Your objective: The copy must run from the first line of the entries below through the line containing "ATOM 2 C CA", restated word for word, with pictures left out.

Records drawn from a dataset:
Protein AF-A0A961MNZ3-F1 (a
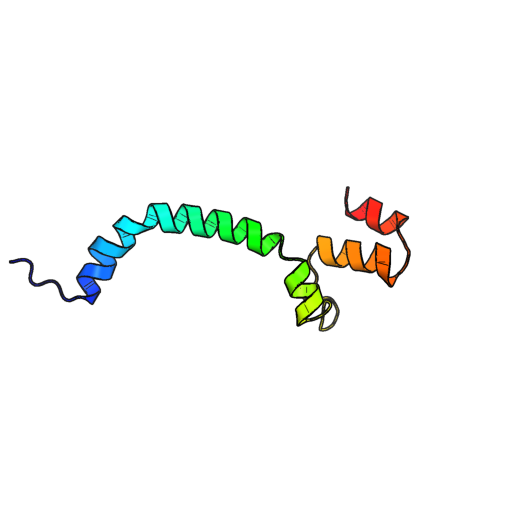fdb_monomer_lite)

Secondary structure (DSSP, 8-state):
-----HHHHIIIIIHHHHHHHHHHHHHHHHHHHHT-HHHHHHHTTTTTTTTT--HHHHHHIIIIIS--HHHHHHHH-

Structure (mmCIF, N/CA/C/O backbone):
data_AF-A0A961MNZ3-F1
#
_entry.id   AF-A0A961MNZ3-F1
#
loop_
_atom_site.group_PDB
_atom_site.id
_atom_site.type_symbol
_atom_site.label_atom_id
_atom_site.label_alt_id
_atom_site.label_comp_id
_atom_site.label_asym_id
_atom_site.label_entity_id
_atom_site.label_seq_id
_atom_site.pdbx_PDB_ins_code
_atom_site.Cartn_x
_atom_site.Cartn_y
_atom_site.Cartn_z
_atom_site.occupancy
_atom_site.B_iso_or_equiv
_atom_site.auth_seq_id
_atom_site.auth_comp_id
_atom_site.auth_asym_id
_atom_site.auth_atom_id
_atom_site.pdbx_PDB_model_num
ATOM 1 N N . ILE A 1 1 ? -24.796 -5.473 30.168 1.00 54.41 1 ILE A N 1
ATOM 2 C CA . ILE A 1 1 ? -25.524 -4.259 30.595 1.00 54.41 1 ILE A CA 1
ATOM 3 C C . ILE A 1 1 ? -25.415 -3.112 29.579 1.00 54.41 1 ILE A C 1
ATOM 5 O O . ILE A 1 1 ? -26.303 -2.282 29.601 1.00 54.41 1 ILE A O 1
ATOM 9 N N . ASP A 1 2 ? -24.519 -3.138 28.575 1.00 65.75 2 ASP A N 1
ATOM 10 C CA . ASP A 1 2 ? -24.469 -2.034 27.580 1.00 65.75 2 ASP A CA 1
ATOM 11 C C . ASP A 1 2 ? -25.224 -2.255 26.253 1.00 65.75 2 ASP A C 1
ATOM 13 O O . ASP A 1 2 ? -25.195 -1.385 25.392 1.00 65.75 2 ASP A O 1
ATOM 17 N N . GLY A 1 3 ? -25.899 -3.395 26.044 1.00 73.56 3 GLY A N 1
ATOM 18 C CA . GLY A 1 3 ? -26.820 -3.603 24.906 1.00 73.56 3 GLY A CA 1
ATOM 19 C C . GLY A 1 3 ? -26.248 -3.433 23.483 1.00 73.56 3 GLY A C 1
ATOM 20 O O . GLY A 1 3 ? -27.013 -3.469 22.523 1.00 73.56 3 GLY A O 1
ATOM 21 N N . ALA A 1 4 ? -24.933 -3.247 23.324 1.00 71.50 4 ALA A N 1
ATOM 22 C CA . ALA A 1 4 ? -24.331 -2.874 22.049 1.00 71.50 4 ALA A CA 1
ATOM 23 C C . ALA A 1 4 ? -24.339 -4.031 21.038 1.00 71.50 4 ALA A C 1
ATOM 25 O O . ALA A 1 4 ? -23.776 -5.103 21.279 1.00 71.50 4 ALA A O 1
ATOM 26 N N . ASN A 1 5 ? -24.937 -3.780 19.872 1.00 83.31 5 ASN A N 1
ATOM 27 C CA . ASN A 1 5 ? -24.944 -4.694 18.729 1.00 83.31 5 ASN A CA 1
ATOM 28 C C . ASN A 1 5 ? -23.490 -4.940 18.243 1.00 83.31 5 ASN A C 1
ATOM 30 O O . ASN A 1 5 ? -22.666 -4.024 18.352 1.00 83.31 5 ASN A O 1
ATOM 34 N N . PRO A 1 6 ? -23.122 -6.101 17.658 1.00 80.81 6 PRO A N 1
ATOM 35 C CA . PRO A 1 6 ? -21.742 -6.377 17.238 1.00 80.81 6 PRO A CA 1
ATOM 36 C C . PRO A 1 6 ? -21.148 -5.313 16.302 1.00 80.81 6 PRO A C 1
ATOM 38 O O . PRO A 1 6 ? -19.963 -5.002 16.394 1.00 80.81 6 PRO A O 1
ATOM 41 N N . PHE A 1 7 ? -21.984 -4.683 15.470 1.00 83.69 7 PHE A N 1
ATOM 42 C CA . PHE A 1 7 ? -21.590 -3.559 14.615 1.00 83.69 7 PHE A CA 1
ATOM 43 C C . PHE A 1 7 ? -21.204 -2.295 15.400 1.00 83.69 7 PHE A C 1
ATOM 45 O O . PHE A 1 7 ? -20.211 -1.648 15.072 1.00 83.69 7 PHE A O 1
ATOM 52 N N . GLN A 1 8 ? -21.949 -1.960 16.459 1.00 82.31 8 GLN A N 1
ATOM 53 C CA . GLN A 1 8 ? -21.625 -0.833 17.342 1.00 82.31 8 GLN A CA 1
ATOM 54 C C . GLN A 1 8 ? -20.336 -1.115 18.116 1.00 82.31 8 GLN A C 1
ATOM 56 O O . GLN A 1 8 ? -19.475 -0.250 18.239 1.00 82.31 8 GLN A O 1
ATOM 61 N N . ARG A 1 9 ? -20.153 -2.361 18.566 1.00 81.44 9 ARG A N 1
ATOM 62 C CA . ARG A 1 9 ? -18.935 -2.781 19.264 1.00 81.44 9 ARG A CA 1
ATOM 63 C C . ARG A 1 9 ? -17.697 -2.697 18.364 1.00 81.44 9 ARG A C 1
ATOM 65 O O . ARG A 1 9 ? -16.647 -2.252 18.821 1.00 81.44 9 ARG A O 1
ATOM 72 N N . PHE A 1 10 ? -17.830 -3.065 17.089 1.00 84.25 10 PHE A N 1
ATOM 73 C CA . PHE A 1 10 ? -16.744 -2.954 16.118 1.00 84.25 10 PHE A CA 1
ATOM 74 C C . PHE A 1 10 ? -16.318 -1.497 15.901 1.00 84.25 10 PHE A C 1
ATOM 76 O O . PHE A 1 10 ? -15.140 -1.187 16.037 1.00 84.25 10 PHE A O 1
ATOM 83 N N . TRP A 1 11 ? -17.261 -0.594 15.623 1.00 85.31 11 TRP A N 1
ATOM 84 C CA . TRP A 1 11 ? -16.938 0.805 15.320 1.00 85.31 11 TRP A CA 1
ATOM 85 C C . TRP A 1 11 ? -16.521 1.627 16.541 1.00 85.31 11 TRP A C 1
ATOM 87 O O . TRP A 1 11 ? -15.648 2.480 16.423 1.00 85.31 11 TRP A O 1
ATOM 97 N N . SER A 1 12 ? -17.122 1.386 17.707 1.00 85.25 12 SER A N 1
ATOM 98 C CA . SER A 1 12 ? -16.874 2.197 18.907 1.00 85.25 12 SER A CA 1
ATOM 99 C C . SER A 1 12 ? -15.746 1.667 19.787 1.00 85.25 12 SER A C 1
ATOM 101 O O . SER A 1 12 ? -15.226 2.420 20.604 1.00 85.25 12 SER A O 1
ATOM 103 N N . ILE A 1 13 ? -15.363 0.393 19.645 1.00 81.25 13 ILE A N 1
ATOM 104 C CA . ILE A 1 13 ? -14.323 -0.225 20.480 1.00 81.25 13 ILE A CA 1
ATOM 105 C C . ILE A 1 13 ? -13.209 -0.792 19.607 1.00 81.25 13 ILE A C 1
ATOM 107 O O . ILE A 1 13 ? -12.071 -0.347 19.700 1.00 81.25 13 ILE A O 1
ATOM 111 N N . THR A 1 14 ? -13.514 -1.756 18.739 1.00 81.81 14 THR A N 1
ATOM 112 C CA . THR A 1 14 ? -12.480 -2.510 18.013 1.00 81.81 14 THR A CA 1
ATOM 113 C C . THR A 1 14 ? -11.695 -1.641 17.024 1.00 81.81 14 THR A C 1
ATOM 115 O O . THR A 1 14 ? -10.468 -1.696 17.005 1.00 81.81 14 THR A O 1
ATOM 118 N N . LEU A 1 15 ? -12.380 -0.809 16.237 1.00 84.81 15 LEU A N 1
ATOM 119 C CA . LEU A 1 15 ? -11.779 0.085 15.248 1.00 84.81 15 LEU A CA 1
ATOM 120 C C . LEU A 1 15 ? -10.887 1.168 15.892 1.00 84.81 15 LEU A C 1
ATOM 122 O O . LEU A 1 15 ? -9.724 1.246 15.502 1.00 84.81 15 LEU A O 1
ATOM 126 N N . PRO A 1 16 ? -11.340 1.965 16.884 1.00 84.12 16 PRO A N 1
ATOM 127 C CA . PRO A 1 16 ? -10.487 2.967 17.526 1.00 84.12 16 PRO A CA 1
ATOM 128 C C . PRO A 1 16 ? -9.340 2.344 18.328 1.00 84.12 16 PRO A C 1
ATOM 130 O O . PRO A 1 16 ? -8.260 2.923 18.387 1.00 84.12 16 PRO A O 1
ATOM 133 N N . PHE A 1 17 ? -9.525 1.144 18.888 1.00 86.00 17 PHE A N 1
ATOM 134 C CA . PHE A 1 17 ? -8.453 0.434 19.588 1.00 86.00 17 PHE A CA 1
ATOM 135 C C . PHE A 1 17 ? -7.355 -0.063 18.632 1.00 86.00 17 PHE A C 1
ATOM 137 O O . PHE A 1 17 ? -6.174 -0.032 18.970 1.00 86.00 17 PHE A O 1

Output for this exercise:
Protein AF-A0A961MNZ3-F1 (a
fdb_monomer_lite)

Secondary structure (DSSP, 8-state):
-----HHHHIIIIIHHHHHHHHHHHHHHHHHHHHT-HHHHHHHTTTTTTTTT--HHHHHHIIIIIS--HHHHHHHH-

Structure (mmCIF, N/CA/C/O backbone):
data_AF-A0A961MNZ3-F1
#
_entry.id   AF-A0A961MNZ3-F1
#
loop_
_atom_site.group_PDB
_atom_site.id
_atom_site.type_symbol
_atom_site.label_atom_id
_atom_site.label_alt_id
_atom_site.label_comp_id
_atom_site.label_asym_id
_atom_site.label_entity_id
_atom_site.label_seq_id
_atom_site.pdbx_PDB_ins_code
_atom_site.Cartn_x
_atom_site.Cartn_y
_atom_site.Cartn_z
_atom_site.occupancy
_atom_site.B_iso_or_equiv
_atom_site.auth_seq_id
_atom_site.auth_comp_id
_atom_site.auth_asym_id
_atom_site.auth_atom_id
_atom_site.pdbx_PDB_model_num
ATOM 1 N N . ILE A 1 1 ? -24.796 -5.473 30.168 1.00 54.41 1 ILE A N 1
ATOM 2 C CA . ILE A 1 1 ? -25.524 -4.259 30.595 1.00 54.41 1 ILE A CA 1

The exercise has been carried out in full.